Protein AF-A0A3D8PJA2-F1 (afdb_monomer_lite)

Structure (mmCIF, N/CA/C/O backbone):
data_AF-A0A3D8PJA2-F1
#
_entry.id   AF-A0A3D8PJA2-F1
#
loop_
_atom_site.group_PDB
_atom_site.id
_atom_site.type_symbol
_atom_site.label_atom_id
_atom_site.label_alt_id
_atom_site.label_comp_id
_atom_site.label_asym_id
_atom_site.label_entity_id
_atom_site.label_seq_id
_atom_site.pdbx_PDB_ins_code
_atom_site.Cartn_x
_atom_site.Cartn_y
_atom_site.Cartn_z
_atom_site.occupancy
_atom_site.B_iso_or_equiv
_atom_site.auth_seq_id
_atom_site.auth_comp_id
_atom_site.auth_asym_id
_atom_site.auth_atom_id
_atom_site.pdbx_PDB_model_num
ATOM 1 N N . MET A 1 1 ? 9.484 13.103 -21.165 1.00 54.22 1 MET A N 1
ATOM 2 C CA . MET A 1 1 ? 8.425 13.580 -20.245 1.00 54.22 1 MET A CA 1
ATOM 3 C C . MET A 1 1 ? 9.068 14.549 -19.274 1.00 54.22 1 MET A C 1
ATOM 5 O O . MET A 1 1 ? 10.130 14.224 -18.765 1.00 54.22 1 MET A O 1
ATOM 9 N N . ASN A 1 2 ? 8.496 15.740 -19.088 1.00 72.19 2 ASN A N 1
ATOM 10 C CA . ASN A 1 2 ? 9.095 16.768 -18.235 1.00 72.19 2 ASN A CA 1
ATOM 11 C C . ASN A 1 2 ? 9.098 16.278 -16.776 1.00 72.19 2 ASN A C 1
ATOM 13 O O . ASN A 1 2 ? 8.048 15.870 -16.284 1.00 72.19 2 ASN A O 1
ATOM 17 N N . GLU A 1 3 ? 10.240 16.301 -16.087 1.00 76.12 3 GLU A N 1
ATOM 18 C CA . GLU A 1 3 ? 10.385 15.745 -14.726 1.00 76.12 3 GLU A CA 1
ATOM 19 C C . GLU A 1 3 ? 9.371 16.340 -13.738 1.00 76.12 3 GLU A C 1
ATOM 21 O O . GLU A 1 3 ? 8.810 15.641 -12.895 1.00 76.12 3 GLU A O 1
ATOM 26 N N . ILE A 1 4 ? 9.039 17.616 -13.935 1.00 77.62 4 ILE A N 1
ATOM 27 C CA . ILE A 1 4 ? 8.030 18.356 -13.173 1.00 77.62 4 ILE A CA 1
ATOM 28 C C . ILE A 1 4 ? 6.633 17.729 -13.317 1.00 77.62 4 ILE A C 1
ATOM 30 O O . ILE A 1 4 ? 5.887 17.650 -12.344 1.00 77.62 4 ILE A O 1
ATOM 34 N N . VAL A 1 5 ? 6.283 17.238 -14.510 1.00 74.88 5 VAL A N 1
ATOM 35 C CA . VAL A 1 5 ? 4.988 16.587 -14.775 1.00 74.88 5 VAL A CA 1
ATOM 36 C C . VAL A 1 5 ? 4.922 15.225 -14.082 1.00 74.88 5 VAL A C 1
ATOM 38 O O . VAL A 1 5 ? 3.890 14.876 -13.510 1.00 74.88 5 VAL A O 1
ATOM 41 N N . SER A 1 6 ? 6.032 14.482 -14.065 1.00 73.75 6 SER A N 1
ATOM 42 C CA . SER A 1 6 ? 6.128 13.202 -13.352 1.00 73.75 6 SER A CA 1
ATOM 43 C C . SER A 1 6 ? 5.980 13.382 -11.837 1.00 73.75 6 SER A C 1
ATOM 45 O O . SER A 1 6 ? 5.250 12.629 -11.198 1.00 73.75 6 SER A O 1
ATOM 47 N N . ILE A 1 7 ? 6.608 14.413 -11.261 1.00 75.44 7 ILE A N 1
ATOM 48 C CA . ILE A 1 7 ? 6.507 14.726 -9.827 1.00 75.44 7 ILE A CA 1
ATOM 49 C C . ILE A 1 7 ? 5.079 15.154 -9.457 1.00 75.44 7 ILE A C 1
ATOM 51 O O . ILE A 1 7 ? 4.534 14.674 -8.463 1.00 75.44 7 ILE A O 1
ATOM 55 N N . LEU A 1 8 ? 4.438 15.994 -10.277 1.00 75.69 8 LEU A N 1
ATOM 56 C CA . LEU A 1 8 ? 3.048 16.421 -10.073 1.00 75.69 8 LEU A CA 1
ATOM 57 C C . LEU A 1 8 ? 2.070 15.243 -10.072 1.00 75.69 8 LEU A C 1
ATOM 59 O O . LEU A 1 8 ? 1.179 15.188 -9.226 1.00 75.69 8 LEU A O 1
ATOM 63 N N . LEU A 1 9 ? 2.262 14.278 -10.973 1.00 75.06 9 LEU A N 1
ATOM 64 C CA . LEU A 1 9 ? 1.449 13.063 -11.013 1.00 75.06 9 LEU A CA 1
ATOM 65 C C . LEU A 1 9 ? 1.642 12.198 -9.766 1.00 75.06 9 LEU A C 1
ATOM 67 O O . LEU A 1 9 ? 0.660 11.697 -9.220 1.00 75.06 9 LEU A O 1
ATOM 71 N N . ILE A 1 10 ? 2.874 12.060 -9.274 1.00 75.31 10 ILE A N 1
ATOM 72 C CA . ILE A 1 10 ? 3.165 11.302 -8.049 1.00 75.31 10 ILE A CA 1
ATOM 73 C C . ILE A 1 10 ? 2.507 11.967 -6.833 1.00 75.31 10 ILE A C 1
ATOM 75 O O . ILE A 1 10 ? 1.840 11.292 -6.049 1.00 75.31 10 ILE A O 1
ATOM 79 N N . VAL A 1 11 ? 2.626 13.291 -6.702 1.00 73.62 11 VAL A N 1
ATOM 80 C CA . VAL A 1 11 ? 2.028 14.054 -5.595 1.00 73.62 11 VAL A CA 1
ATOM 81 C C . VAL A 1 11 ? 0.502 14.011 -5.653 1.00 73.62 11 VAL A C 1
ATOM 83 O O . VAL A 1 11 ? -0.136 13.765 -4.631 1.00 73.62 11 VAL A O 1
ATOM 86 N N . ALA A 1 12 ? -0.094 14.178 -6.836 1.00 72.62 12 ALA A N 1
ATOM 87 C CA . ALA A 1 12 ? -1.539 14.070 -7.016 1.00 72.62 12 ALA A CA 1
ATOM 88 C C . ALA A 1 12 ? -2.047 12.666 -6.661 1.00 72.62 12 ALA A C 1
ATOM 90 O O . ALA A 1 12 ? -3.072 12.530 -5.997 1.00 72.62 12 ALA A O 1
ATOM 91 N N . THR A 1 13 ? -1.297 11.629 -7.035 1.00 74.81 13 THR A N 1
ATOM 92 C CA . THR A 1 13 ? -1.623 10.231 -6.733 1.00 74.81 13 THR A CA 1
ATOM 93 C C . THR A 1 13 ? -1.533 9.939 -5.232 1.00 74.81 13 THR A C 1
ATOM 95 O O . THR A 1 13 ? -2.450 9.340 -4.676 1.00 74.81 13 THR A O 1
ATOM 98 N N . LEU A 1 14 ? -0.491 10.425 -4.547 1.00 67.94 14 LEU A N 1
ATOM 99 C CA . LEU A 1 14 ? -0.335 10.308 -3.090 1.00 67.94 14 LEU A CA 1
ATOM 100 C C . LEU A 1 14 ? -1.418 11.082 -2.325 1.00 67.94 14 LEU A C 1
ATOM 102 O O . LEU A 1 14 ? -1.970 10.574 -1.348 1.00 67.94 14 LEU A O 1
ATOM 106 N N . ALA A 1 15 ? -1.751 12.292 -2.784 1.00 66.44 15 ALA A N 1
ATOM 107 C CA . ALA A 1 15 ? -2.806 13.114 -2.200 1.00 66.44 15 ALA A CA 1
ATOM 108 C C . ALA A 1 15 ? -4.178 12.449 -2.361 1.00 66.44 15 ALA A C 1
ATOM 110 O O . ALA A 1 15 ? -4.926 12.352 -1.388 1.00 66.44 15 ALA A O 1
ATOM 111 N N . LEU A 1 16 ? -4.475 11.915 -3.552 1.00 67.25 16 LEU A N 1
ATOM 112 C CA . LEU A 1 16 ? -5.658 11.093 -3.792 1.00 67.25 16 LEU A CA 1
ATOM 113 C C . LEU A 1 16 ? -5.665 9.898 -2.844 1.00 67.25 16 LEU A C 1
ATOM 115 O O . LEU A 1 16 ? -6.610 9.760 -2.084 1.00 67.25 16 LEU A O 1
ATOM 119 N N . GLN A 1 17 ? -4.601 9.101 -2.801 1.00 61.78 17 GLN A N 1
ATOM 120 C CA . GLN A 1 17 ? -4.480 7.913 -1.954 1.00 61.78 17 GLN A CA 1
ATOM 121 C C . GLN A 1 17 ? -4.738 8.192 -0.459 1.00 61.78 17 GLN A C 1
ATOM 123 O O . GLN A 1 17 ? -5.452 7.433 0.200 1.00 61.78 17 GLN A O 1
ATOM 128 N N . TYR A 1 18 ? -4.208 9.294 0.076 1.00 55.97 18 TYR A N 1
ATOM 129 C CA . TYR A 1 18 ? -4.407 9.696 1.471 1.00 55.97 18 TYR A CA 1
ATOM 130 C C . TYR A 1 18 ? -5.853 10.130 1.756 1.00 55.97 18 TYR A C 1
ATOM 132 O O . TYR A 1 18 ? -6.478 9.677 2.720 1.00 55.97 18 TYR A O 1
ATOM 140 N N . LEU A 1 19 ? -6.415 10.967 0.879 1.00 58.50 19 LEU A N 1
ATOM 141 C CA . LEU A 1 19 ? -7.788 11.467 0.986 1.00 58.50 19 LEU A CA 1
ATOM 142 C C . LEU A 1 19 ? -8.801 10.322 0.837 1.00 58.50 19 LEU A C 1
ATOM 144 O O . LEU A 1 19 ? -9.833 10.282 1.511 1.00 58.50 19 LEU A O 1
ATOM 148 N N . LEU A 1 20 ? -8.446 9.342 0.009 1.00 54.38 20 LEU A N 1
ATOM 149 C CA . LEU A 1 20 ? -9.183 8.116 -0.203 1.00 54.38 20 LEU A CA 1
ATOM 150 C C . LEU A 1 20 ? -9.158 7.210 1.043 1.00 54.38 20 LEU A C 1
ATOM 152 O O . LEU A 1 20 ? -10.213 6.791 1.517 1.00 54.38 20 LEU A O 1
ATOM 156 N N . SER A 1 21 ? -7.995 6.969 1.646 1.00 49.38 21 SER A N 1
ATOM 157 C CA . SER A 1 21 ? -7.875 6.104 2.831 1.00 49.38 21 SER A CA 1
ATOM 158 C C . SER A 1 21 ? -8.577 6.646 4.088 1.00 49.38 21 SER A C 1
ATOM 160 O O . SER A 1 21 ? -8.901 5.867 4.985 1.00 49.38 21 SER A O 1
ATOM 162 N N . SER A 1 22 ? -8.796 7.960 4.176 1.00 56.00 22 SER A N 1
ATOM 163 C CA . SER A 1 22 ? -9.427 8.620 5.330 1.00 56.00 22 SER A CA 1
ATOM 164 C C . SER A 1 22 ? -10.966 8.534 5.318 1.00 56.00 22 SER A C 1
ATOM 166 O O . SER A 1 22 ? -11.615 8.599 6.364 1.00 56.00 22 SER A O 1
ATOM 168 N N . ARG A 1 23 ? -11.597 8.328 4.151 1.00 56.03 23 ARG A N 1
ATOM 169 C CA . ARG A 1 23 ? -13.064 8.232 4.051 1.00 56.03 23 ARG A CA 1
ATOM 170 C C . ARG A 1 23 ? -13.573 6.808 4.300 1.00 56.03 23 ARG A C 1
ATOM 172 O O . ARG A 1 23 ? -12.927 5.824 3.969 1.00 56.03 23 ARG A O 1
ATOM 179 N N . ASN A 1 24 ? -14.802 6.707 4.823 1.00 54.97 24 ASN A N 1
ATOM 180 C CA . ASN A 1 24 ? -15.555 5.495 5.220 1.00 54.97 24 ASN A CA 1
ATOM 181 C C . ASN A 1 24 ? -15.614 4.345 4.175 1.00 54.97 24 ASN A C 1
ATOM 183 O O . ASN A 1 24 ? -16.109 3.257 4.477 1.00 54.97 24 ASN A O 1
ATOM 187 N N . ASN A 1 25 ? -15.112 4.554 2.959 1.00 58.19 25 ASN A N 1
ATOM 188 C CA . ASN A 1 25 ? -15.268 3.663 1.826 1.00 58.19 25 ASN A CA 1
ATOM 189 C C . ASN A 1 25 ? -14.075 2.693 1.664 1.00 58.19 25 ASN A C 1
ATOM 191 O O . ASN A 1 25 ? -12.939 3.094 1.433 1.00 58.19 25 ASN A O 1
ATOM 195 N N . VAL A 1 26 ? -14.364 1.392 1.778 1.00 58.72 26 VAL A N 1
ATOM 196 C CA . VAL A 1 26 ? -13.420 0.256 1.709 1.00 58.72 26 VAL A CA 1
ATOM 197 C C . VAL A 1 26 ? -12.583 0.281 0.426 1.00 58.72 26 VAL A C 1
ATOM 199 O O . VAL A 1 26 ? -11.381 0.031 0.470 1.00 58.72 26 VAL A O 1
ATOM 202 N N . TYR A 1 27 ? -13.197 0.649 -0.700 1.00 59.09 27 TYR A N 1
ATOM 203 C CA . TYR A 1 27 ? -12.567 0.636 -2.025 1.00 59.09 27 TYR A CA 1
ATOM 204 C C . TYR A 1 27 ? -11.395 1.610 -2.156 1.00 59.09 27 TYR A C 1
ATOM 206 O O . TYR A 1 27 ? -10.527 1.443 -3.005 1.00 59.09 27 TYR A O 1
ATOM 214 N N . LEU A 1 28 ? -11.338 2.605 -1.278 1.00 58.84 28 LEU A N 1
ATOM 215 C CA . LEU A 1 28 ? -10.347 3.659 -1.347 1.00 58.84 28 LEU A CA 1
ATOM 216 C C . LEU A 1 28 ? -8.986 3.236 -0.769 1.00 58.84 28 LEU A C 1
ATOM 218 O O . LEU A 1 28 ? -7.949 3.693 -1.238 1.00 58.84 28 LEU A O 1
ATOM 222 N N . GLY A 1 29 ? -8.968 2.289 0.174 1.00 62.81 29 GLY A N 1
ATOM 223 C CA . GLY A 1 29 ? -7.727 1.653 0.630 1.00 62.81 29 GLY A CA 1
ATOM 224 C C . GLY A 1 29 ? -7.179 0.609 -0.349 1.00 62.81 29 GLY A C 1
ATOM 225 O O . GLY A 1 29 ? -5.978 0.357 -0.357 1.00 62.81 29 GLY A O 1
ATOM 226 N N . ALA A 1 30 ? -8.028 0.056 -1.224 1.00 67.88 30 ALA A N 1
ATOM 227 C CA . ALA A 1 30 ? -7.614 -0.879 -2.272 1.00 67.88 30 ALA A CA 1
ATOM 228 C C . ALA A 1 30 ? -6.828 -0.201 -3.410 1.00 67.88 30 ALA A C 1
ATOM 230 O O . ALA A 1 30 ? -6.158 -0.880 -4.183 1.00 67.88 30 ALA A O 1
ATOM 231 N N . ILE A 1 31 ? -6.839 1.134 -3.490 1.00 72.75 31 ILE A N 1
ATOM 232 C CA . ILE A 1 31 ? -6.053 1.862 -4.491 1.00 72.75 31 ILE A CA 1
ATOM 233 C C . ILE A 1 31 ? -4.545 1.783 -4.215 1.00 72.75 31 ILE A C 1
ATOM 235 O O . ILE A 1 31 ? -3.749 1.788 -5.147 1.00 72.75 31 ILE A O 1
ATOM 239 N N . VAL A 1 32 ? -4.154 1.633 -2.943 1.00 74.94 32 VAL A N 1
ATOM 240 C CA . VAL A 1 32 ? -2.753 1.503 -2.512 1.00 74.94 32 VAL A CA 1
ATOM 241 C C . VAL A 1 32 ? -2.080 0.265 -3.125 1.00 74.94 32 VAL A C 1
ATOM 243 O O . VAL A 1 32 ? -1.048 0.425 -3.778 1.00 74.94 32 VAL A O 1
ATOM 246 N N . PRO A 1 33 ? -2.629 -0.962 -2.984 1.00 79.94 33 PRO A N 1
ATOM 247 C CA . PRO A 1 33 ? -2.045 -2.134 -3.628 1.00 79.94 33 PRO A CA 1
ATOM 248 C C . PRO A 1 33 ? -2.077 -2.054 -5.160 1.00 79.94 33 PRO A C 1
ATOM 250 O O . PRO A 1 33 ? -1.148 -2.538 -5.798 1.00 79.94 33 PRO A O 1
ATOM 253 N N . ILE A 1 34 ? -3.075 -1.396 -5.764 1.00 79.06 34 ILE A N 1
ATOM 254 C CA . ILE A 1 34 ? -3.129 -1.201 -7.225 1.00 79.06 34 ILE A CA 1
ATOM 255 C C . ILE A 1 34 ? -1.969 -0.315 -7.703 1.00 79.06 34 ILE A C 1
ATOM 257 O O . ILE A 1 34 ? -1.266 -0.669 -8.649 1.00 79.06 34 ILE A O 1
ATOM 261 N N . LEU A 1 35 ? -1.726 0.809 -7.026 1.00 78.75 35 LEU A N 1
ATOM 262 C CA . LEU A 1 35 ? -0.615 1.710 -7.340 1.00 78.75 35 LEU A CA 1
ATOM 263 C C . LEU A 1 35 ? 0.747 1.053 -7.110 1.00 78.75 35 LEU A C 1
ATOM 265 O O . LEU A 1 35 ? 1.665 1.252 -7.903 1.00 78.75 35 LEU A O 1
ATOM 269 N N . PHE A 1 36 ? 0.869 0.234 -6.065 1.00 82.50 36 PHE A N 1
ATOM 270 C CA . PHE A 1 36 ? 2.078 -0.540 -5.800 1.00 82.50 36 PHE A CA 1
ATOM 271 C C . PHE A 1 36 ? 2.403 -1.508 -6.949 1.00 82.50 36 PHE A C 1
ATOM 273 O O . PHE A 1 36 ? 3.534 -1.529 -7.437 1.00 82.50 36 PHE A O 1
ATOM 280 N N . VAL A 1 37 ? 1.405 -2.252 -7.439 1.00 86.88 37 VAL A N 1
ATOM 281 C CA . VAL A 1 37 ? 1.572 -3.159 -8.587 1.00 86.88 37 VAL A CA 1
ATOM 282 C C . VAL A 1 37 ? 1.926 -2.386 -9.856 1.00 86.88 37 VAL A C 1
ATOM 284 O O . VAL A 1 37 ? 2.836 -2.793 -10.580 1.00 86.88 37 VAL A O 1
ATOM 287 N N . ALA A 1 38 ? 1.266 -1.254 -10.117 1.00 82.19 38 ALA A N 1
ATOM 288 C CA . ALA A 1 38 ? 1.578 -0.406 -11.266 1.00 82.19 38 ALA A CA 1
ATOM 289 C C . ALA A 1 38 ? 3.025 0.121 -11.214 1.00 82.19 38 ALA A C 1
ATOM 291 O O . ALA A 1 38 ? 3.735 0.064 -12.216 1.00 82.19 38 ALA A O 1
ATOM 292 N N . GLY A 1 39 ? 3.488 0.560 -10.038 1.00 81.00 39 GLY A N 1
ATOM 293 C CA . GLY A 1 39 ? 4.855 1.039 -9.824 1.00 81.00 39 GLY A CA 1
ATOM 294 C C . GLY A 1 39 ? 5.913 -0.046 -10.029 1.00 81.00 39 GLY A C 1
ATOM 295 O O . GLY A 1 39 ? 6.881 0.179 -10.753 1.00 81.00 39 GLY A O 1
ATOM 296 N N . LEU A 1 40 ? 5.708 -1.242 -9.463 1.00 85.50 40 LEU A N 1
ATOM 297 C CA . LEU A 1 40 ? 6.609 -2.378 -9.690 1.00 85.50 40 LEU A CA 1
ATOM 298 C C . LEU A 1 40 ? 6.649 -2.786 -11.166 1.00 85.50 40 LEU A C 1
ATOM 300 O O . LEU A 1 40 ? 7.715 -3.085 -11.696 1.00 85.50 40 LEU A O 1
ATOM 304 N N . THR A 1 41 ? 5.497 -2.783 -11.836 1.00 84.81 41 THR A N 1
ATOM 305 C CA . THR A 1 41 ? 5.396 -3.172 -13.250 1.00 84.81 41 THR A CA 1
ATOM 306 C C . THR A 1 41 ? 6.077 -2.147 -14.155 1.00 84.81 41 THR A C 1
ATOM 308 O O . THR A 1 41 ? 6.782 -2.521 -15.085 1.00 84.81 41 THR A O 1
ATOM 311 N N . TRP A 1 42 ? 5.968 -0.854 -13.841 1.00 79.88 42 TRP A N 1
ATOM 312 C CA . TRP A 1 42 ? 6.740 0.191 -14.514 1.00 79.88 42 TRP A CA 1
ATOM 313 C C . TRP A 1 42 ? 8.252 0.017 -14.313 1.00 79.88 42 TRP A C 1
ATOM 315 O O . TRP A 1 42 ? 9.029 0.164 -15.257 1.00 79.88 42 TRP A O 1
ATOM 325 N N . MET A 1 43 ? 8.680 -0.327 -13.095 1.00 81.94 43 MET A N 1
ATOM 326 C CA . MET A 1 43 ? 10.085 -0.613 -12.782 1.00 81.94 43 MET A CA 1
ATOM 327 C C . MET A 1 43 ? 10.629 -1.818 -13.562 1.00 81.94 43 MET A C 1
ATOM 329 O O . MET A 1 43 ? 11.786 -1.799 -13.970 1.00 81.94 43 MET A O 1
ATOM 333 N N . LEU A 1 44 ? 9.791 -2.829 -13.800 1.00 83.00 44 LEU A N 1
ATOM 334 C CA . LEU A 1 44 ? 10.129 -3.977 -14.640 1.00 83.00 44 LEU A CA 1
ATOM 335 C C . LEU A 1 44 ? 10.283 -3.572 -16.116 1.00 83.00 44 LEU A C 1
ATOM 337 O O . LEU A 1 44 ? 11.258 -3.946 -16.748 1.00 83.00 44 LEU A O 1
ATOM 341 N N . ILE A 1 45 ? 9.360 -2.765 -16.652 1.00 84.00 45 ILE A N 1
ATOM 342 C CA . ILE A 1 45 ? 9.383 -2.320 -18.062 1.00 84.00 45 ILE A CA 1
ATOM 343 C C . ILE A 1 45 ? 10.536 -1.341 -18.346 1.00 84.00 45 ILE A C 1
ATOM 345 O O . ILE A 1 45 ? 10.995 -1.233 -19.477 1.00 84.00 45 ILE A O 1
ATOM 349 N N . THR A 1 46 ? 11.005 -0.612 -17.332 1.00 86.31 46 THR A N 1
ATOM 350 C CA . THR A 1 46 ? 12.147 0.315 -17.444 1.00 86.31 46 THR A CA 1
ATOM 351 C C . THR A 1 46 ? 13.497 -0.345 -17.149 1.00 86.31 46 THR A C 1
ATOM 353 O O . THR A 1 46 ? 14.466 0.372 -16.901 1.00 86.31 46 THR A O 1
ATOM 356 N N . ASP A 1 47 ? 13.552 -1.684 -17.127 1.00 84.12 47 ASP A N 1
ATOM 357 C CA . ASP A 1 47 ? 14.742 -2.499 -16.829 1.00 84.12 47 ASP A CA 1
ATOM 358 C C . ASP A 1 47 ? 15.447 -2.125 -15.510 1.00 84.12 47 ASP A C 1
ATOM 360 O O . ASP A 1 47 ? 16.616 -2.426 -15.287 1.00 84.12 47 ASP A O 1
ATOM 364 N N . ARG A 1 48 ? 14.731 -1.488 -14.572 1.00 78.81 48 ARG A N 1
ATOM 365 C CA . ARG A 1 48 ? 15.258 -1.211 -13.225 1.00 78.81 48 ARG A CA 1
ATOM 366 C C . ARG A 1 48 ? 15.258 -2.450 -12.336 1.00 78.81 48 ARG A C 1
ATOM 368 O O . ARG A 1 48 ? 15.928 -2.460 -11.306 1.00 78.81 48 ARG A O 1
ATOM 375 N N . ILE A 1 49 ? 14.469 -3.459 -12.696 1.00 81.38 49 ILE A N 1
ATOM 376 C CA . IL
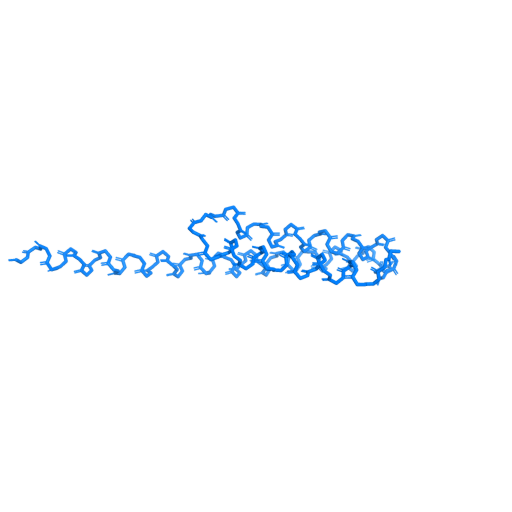E A 1 49 ? 14.469 -4.776 -12.067 1.00 81.38 49 ILE A CA 1
ATOM 377 C C . ILE A 1 49 ? 14.883 -5.777 -13.139 1.00 81.38 49 ILE A C 1
ATOM 379 O O . ILE A 1 49 ? 14.063 -6.197 -13.947 1.00 81.38 49 ILE A O 1
ATOM 383 N N . GLU A 1 50 ? 16.151 -6.178 -13.120 1.00 79.75 50 GLU A N 1
ATOM 384 C CA . GLU A 1 50 ? 16.706 -7.090 -14.130 1.00 79.75 50 GLU A CA 1
ATOM 385 C C . GLU A 1 50 ? 16
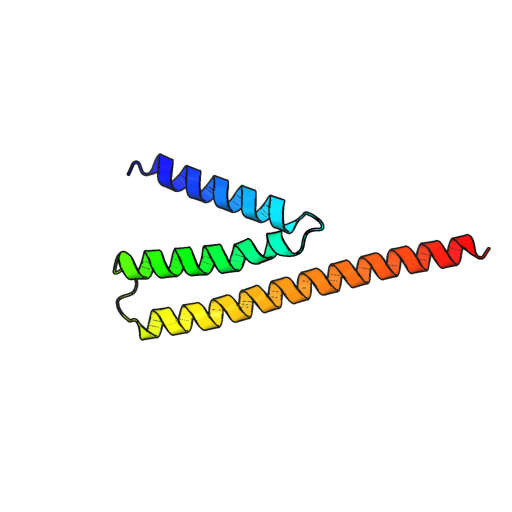.175 -8.527 -13.997 1.00 79.75 50 GLU A C 1
ATOM 387 O O . GLU A 1 50 ? 16.210 -9.311 -14.942 1.00 79.75 50 GLU A O 1
ATOM 392 N N . SER A 1 51 ? 15.670 -8.898 -12.815 1.00 88.94 51 SER A N 1
ATOM 393 C CA . SER A 1 51 ? 15.216 -10.258 -12.527 1.00 88.94 51 SER A CA 1
ATOM 394 C C . SER A 1 51 ? 13.713 -10.330 -12.288 1.00 88.94 51 SER A C 1
ATOM 396 O O . SER A 1 51 ? 13.187 -9.808 -11.303 1.00 88.94 51 SER A O 1
ATOM 398 N N . ILE A 1 52 ? 13.028 -11.094 -13.140 1.00 87.56 52 ILE A N 1
ATOM 399 C CA . ILE A 1 52 ? 11.608 -11.440 -12.983 1.00 87.56 52 ILE A CA 1
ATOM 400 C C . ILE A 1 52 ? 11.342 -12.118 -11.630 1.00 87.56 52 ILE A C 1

_Problem requirements_.
Copy every line of the records above, starting with the first, up to and including the line containing "ATOM 34 N N".

_Result below_.
Protein AF-A0A3D8PJA2-F1 (afdb_monomer_lite)

Structure (mmCIF, N/CA/C/O backbone):
data_AF-A0A3D8PJA2-F1
#
_entry.id   AF-A0A3D8PJA2-F1
#
loop_
_atom_site.group_PDB
_atom_site.id
_atom_site.type_symbol
_atom_site.label_atom_id
_atom_site.label_alt_id
_atom_site.label_comp_id
_atom_site.label_asym_id
_atom_site.label_entity_id
_atom_site.label_seq_id
_atom_site.pdbx_PDB_ins_code
_atom_site.Cartn_x
_atom_site.Cartn_y
_atom_site.Cartn_z
_atom_site.occupancy
_atom_site.B_iso_or_equiv
_atom_site.auth_seq_id
_atom_site.auth_comp_id
_atom_site.auth_asym_id
_atom_site.auth_atom_id
_atom_site.pdbx_PDB_model_num
ATOM 1 N N . MET A 1 1 ? 9.484 13.103 -21.165 1.00 54.22 1 MET A N 1
ATOM 2 C CA . MET A 1 1 ? 8.425 13.580 -20.245 1.00 54.22 1 MET A CA 1
ATOM 3 C C . MET A 1 1 ? 9.068 14.549 -19.274 1.00 54.22 1 MET A C 1
ATOM 5 O O . MET A 1 1 ? 10.130 14.224 -18.765 1.00 54.22 1 MET A O 1
ATOM 9 N N . ASN A 1 2 ? 8.496 15.740 -19.088 1.00 72.19 2 ASN A N 1
ATOM 10 C CA . ASN A 1 2 ? 9.095 16.768 -18.235 1.00 72.19 2 ASN A CA 1
ATOM 11 C C . ASN A 1 2 ? 9.098 16.278 -16.776 1.00 72.19 2 ASN A C 1
ATOM 13 O O . ASN A 1 2 ? 8.048 15.870 -16.284 1.00 72.19 2 ASN A O 1
ATOM 17 N N . GLU A 1 3 ? 10.240 16.301 -16.087 1.00 76.12 3 GLU A N 1
ATOM 18 C CA . GLU A 1 3 ? 10.385 15.745 -14.726 1.00 76.12 3 GLU A CA 1
ATOM 19 C C . GLU A 1 3 ? 9.371 16.340 -13.738 1.00 76.12 3 GLU A C 1
ATOM 21 O O . GLU A 1 3 ? 8.810 15.641 -12.895 1.00 76.12 3 GLU A O 1
ATOM 26 N N . ILE A 1 4 ? 9.039 17.616 -13.935 1.00 77.62 4 ILE A N 1
ATOM 27 C CA . ILE A 1 4 ? 8.030 18.356 -13.173 1.00 77.62 4 ILE A CA 1
ATOM 28 C C . ILE A 1 4 ? 6.633 17.729 -13.317 1.00 77.62 4 ILE A C 1
ATOM 30 O O . ILE A 1 4 ? 5.887 17.650 -12.344 1.00 77.62 4 ILE A O 1
ATOM 34 N N . VAL A 1 5 ? 6.283 17.238 -14.510 1.00 74.88 5 VAL A N 1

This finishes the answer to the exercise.